* [ASSIGNMENT]: The records below hold a stretch from the line with "ATOM 269 C C" through the line with "ATOM 309 C C"; return exactly those lines, ends included, and nothing more.

* [EXERCISE MATERIAL]:
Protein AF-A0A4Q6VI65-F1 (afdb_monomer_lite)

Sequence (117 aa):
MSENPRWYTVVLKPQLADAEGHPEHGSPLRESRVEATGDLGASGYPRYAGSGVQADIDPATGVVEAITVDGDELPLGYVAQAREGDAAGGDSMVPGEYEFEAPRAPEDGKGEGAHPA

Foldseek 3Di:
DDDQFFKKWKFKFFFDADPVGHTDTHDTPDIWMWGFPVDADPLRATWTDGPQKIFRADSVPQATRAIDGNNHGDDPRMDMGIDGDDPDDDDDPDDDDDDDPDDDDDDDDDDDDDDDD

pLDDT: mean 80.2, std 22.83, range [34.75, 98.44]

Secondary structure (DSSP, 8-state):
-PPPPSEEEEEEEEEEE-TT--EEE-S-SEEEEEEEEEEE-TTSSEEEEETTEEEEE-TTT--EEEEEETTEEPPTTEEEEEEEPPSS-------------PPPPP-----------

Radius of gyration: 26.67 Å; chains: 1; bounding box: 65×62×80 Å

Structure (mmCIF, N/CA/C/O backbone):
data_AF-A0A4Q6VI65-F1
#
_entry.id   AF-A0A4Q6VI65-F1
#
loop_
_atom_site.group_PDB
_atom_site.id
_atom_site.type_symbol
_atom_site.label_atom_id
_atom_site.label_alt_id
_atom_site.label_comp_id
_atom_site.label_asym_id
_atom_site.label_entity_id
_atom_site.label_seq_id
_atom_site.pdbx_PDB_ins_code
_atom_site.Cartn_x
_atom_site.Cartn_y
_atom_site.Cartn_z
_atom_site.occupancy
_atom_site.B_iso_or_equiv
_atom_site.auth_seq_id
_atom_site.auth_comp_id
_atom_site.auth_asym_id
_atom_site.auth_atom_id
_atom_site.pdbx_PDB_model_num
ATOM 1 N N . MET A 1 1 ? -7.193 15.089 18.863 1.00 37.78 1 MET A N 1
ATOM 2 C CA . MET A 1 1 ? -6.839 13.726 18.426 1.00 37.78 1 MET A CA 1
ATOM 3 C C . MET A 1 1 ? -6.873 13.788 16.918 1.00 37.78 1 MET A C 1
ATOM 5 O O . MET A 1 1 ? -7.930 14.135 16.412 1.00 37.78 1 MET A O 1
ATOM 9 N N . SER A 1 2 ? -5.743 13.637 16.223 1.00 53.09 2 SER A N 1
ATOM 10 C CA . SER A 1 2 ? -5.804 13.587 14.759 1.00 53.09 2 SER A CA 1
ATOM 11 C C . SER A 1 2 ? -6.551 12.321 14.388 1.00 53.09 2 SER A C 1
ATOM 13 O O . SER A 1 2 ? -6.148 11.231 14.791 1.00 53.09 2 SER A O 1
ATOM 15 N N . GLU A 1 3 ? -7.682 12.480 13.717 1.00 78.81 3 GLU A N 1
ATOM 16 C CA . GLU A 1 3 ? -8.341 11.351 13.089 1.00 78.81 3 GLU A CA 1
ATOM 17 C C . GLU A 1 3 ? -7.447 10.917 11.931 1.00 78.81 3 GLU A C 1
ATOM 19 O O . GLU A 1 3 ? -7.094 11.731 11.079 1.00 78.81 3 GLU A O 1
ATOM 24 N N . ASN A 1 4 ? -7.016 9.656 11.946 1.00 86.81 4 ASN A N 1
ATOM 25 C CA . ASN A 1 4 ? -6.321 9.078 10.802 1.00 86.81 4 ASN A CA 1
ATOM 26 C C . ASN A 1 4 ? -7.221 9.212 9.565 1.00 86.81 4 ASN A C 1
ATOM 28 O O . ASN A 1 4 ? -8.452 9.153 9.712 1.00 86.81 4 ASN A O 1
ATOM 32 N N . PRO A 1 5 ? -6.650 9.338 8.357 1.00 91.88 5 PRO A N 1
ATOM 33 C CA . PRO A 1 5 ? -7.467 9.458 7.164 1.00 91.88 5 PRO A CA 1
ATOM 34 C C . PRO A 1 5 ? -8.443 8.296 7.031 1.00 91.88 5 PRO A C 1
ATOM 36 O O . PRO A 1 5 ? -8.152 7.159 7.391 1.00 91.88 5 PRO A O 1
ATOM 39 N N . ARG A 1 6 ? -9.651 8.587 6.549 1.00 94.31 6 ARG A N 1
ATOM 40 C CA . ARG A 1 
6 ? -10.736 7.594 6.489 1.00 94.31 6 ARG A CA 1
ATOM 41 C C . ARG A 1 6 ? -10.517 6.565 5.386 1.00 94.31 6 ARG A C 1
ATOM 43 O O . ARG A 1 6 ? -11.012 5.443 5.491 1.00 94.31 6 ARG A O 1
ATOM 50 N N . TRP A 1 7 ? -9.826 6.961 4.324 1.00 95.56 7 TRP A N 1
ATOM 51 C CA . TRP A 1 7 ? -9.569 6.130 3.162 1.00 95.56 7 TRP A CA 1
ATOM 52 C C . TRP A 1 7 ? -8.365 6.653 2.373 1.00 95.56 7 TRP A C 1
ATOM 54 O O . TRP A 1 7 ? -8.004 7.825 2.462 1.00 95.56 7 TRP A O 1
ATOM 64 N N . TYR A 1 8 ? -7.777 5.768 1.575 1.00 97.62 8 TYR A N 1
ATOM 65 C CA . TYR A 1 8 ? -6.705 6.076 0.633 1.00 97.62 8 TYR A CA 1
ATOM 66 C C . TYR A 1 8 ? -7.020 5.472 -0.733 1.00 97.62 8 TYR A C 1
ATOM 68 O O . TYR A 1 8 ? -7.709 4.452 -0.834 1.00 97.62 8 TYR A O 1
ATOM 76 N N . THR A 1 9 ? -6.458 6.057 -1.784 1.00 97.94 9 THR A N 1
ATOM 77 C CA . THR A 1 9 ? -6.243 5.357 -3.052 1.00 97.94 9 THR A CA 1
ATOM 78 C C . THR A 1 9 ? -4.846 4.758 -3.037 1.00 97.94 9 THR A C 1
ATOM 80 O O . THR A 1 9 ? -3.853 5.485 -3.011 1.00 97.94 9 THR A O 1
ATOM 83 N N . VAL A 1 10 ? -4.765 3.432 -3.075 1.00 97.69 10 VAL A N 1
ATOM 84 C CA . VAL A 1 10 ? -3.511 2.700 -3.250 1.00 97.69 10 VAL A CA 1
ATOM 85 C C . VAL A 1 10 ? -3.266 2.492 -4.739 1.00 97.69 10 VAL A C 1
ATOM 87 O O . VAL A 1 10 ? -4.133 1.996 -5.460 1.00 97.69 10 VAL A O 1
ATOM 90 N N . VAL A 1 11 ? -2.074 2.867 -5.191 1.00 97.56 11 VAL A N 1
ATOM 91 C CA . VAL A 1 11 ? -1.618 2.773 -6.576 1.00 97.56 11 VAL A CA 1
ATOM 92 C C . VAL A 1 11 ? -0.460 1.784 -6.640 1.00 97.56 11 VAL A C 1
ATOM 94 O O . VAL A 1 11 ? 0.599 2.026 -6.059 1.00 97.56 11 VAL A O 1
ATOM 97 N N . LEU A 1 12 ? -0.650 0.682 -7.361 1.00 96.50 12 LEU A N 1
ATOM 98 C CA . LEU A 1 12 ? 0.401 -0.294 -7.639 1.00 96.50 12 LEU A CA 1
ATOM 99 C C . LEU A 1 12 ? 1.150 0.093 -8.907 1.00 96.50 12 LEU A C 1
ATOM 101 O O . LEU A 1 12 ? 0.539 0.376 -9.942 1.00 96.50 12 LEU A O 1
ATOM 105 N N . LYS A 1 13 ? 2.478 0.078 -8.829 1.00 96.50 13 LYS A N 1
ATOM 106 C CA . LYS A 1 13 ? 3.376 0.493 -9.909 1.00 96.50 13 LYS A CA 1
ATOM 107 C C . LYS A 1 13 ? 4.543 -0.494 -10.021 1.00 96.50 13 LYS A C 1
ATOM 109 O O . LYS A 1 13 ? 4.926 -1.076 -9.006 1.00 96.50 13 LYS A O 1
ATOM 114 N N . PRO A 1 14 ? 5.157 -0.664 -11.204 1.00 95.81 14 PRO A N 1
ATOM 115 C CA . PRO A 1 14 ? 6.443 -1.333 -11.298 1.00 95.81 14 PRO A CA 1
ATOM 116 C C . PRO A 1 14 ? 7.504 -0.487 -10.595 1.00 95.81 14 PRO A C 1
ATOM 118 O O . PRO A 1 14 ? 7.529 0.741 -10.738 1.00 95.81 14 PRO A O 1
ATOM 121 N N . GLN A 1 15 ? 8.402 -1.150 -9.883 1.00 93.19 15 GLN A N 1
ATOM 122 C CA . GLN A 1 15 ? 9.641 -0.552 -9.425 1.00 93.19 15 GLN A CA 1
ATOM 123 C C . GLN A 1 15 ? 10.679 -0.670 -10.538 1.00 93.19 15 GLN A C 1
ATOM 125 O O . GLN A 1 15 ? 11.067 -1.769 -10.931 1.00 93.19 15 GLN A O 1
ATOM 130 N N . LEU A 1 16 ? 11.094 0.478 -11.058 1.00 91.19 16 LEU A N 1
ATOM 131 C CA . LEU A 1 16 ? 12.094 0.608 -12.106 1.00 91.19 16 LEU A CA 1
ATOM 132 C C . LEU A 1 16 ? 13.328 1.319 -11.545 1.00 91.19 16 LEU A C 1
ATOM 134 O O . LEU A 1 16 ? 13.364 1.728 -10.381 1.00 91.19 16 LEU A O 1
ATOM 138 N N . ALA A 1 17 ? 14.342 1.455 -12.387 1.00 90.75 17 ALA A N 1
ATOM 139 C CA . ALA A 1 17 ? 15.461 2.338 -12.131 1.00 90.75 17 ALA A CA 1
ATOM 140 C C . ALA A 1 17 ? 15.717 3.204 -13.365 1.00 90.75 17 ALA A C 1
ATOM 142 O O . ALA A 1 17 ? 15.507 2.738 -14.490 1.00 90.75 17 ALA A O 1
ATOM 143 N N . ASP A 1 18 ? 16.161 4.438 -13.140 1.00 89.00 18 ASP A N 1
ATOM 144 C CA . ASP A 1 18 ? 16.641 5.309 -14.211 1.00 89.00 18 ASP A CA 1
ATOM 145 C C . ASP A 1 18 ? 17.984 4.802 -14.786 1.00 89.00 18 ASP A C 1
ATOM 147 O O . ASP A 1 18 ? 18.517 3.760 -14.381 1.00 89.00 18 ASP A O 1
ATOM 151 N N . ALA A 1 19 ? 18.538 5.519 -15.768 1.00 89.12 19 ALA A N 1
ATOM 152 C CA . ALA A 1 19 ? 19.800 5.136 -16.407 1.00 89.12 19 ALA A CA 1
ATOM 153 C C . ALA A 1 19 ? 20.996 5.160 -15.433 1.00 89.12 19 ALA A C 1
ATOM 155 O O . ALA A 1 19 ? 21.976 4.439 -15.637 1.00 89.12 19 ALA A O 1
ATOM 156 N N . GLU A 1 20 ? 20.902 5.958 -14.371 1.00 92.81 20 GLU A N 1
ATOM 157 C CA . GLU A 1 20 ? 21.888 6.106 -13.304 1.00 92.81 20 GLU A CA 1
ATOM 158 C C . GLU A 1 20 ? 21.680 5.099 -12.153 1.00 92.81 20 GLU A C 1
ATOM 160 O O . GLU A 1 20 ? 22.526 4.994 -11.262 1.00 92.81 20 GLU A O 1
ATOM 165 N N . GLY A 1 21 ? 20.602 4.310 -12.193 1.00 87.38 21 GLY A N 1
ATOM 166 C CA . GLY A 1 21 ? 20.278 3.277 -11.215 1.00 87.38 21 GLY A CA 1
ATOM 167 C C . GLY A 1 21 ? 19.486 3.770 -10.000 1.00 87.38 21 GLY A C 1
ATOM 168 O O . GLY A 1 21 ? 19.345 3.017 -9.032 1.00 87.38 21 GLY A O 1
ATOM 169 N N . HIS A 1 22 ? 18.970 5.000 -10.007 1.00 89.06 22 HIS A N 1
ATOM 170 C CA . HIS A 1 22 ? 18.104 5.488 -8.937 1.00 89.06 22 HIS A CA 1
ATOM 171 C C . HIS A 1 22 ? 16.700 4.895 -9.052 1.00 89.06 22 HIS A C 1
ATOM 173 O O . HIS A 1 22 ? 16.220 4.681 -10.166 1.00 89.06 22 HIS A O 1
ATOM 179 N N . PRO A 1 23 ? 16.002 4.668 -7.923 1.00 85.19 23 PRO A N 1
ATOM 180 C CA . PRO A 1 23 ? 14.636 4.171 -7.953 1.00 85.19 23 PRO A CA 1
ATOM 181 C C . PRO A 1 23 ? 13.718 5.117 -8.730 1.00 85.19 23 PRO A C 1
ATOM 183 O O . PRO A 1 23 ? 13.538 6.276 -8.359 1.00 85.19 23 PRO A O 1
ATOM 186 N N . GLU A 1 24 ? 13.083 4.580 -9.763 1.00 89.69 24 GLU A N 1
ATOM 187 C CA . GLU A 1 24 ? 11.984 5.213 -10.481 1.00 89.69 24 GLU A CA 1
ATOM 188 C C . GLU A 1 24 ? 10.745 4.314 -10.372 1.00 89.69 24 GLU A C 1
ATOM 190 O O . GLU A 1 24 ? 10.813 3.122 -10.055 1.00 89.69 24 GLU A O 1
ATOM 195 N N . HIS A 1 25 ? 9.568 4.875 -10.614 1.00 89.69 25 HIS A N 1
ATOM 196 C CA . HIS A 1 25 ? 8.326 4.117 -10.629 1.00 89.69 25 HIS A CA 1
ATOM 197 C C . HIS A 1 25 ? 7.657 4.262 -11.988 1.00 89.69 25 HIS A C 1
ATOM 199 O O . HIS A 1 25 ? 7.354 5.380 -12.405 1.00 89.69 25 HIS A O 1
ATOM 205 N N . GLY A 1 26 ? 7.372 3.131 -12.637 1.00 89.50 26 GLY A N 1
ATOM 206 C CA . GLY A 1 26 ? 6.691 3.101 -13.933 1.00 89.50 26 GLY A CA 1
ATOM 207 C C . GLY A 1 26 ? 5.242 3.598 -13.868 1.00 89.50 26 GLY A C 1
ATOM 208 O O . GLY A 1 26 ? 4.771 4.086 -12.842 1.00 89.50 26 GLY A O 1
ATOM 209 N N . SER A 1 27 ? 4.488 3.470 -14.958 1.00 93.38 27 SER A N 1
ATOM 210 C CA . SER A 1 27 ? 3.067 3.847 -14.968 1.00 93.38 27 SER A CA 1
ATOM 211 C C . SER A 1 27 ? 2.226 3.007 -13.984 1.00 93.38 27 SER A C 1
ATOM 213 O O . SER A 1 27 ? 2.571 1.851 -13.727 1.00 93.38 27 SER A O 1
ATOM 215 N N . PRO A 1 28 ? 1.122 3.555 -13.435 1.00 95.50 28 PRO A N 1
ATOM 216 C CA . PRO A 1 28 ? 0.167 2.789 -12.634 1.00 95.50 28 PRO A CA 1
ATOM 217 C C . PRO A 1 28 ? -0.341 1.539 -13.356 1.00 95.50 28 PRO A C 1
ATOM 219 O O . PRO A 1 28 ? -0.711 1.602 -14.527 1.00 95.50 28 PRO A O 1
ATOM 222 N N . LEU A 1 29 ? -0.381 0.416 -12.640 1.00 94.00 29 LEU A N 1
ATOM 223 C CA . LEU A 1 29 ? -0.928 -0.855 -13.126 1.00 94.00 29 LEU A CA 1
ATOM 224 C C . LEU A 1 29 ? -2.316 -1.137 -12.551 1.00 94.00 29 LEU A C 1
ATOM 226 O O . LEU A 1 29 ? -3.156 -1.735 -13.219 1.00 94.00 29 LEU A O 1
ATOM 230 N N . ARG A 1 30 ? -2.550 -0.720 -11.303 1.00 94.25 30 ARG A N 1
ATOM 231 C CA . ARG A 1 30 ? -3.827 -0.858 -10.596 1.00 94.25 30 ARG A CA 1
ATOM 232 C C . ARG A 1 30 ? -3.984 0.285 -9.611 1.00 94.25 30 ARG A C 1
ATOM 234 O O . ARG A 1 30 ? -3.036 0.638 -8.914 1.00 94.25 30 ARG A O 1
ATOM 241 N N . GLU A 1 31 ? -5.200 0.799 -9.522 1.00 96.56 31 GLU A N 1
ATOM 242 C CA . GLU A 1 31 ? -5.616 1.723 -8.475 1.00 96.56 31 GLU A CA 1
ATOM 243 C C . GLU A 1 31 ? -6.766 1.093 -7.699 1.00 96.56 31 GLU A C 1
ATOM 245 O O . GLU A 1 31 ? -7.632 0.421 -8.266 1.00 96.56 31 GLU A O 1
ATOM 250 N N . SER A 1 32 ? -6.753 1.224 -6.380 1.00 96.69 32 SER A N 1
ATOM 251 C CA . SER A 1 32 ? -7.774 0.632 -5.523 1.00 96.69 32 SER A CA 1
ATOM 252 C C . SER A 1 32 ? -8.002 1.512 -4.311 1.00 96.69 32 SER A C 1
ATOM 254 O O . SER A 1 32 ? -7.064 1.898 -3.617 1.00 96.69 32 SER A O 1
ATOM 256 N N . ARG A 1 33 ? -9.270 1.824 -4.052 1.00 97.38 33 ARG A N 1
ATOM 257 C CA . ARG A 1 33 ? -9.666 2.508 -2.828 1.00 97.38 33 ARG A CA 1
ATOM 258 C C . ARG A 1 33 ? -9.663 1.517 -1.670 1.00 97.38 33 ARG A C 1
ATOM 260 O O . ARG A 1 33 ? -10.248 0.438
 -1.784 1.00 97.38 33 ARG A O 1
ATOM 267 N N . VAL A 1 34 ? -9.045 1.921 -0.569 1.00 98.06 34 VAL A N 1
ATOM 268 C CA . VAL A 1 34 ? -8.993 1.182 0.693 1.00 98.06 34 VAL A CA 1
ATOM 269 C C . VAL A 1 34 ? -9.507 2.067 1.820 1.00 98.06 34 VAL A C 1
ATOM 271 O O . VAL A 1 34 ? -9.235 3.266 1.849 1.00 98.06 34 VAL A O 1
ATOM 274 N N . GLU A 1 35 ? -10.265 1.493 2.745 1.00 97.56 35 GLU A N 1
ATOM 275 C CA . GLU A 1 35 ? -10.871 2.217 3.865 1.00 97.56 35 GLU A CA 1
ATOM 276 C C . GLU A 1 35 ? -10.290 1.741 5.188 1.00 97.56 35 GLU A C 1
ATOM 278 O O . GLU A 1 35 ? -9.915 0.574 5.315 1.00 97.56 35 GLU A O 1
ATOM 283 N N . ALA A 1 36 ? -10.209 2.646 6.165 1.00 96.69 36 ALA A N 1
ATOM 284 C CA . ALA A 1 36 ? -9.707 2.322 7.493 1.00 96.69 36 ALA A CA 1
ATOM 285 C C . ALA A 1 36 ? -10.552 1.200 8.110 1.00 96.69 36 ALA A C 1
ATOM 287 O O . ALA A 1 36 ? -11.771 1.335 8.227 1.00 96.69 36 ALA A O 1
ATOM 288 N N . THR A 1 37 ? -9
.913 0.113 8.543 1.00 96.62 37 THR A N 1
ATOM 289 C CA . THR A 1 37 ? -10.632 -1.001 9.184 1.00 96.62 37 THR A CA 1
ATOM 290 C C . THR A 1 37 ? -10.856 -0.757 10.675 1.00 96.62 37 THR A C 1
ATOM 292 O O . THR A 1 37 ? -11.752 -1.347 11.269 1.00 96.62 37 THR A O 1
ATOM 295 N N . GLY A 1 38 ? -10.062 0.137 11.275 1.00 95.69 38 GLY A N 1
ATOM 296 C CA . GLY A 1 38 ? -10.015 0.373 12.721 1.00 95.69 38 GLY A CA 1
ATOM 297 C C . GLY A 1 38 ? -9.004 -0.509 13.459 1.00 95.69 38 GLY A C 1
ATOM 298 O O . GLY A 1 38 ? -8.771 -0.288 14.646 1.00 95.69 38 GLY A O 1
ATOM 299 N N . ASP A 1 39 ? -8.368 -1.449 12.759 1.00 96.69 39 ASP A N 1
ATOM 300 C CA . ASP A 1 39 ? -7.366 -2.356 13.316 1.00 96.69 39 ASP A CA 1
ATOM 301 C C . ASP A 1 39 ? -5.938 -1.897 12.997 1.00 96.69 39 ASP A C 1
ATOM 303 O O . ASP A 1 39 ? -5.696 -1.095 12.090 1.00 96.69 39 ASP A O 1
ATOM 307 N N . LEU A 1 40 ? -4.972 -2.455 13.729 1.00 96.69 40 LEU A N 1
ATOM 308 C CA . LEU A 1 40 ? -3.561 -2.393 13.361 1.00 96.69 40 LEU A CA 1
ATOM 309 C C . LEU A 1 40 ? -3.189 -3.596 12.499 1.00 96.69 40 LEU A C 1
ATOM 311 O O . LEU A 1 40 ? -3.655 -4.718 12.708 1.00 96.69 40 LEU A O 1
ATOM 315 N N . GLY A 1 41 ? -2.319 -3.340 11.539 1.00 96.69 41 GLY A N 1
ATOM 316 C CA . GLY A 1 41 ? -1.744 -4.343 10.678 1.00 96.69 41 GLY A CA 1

* [RESULT OF THE EXERCISE]:
ATOM 269 C C . VAL A 1 34 ? -9.507 2.067 1.820 1.00 98.06 34 VAL A C 1
ATOM 271 O O . VAL A 1 34 ? -9.235 3.266 1.849 1.00 98.06 34 VAL A O 1
ATOM 274 N N . GLU A 1 35 ? -10.265 1.493 2.745 1.00 97.56 35 GLU A N 1
ATOM 275 C CA . GLU A 1 35 ? -10.871 2.217 3.865 1.00 97.56 35 GLU A CA 1
ATOM 276 C C . GLU A 1 35 ? -10.290 1.741 5.188 1.00 97.56 35 GLU A C 1
ATOM 278 O O . GLU A 1 35 ? -9.915 0.574 5.315 1.00 97.56 35 GLU A O 1
ATOM 283 N N . ALA A 1 36 ? -10.209 2.646 6.165 1.00 96.69 36 ALA A N 1
ATOM 284 C CA . ALA A 1 36 ? -9.707 2.322 7.493 1.00 96.69 36 ALA A CA 1
ATOM 285 C C . ALA A 1 36 ? -10.552 1.200 8.110 1.00 96.69 36 ALA A C 1
ATOM 287 O O . ALA A 1 36 ? -11.771 1.335 8.227 1.00 96.69 36 ALA A O 1
ATOM 288 N N . THR A 1 37 ? -9
.913 0.113 8.543 1.00 96.62 37 THR A N 1
ATOM 289 C CA . THR A 1 37 ? -10.632 -1.001 9.184 1.00 96.62 37 THR A CA 1
ATOM 290 C C . THR A 1 37 ? -10.856 -0.757 10.675 1.00 96.62 37 THR A C 1
ATOM 292 O O . THR A 1 37 ? -11.752 -1.347 11.269 1.00 96.62 37 THR A O 1
ATOM 295 N N . GLY A 1 38 ? -10.062 0.137 11.275 1.00 95.69 38 GLY A N 1
ATOM 296 C CA . GLY A 1 38 ? -10.015 0.373 12.721 1.00 95.69 38 GLY A CA 1
ATOM 297 C C . GLY A 1 38 ? -9.004 -0.509 13.459 1.00 95.69 38 GLY A C 1
ATOM 298 O O . GLY A 1 38 ? -8.771 -0.288 14.646 1.00 95.69 38 GLY A O 1
ATOM 299 N N . ASP A 1 39 ? -8.368 -1.449 12.759 1.00 96.69 39 ASP A N 1
ATOM 300 C CA . ASP A 1 39 ? -7.366 -2.356 13.316 1.00 96.69 39 ASP A CA 1
ATOM 301 C C . ASP A 1 39 ? -5.938 -1.897 12.997 1.00 96.69 39 ASP A C 1
ATOM 303 O O . ASP A 1 39 ? -5.696 -1.095 12.090 1.00 96.69 39 ASP A O 1
ATOM 307 N N . LEU A 1 40 ? -4.972 -2.455 13.729 1.00 96.69 40 LEU A N 1
ATOM 308 C CA . LEU A 1 40 ? -3.561 -2.393 13.361 1.00 96.69 40 LEU A CA 1
ATOM 309 C C . LEU A 1 40 ? -3.189 -3.596 12.499 1.00 96.69 40 LEU A C 1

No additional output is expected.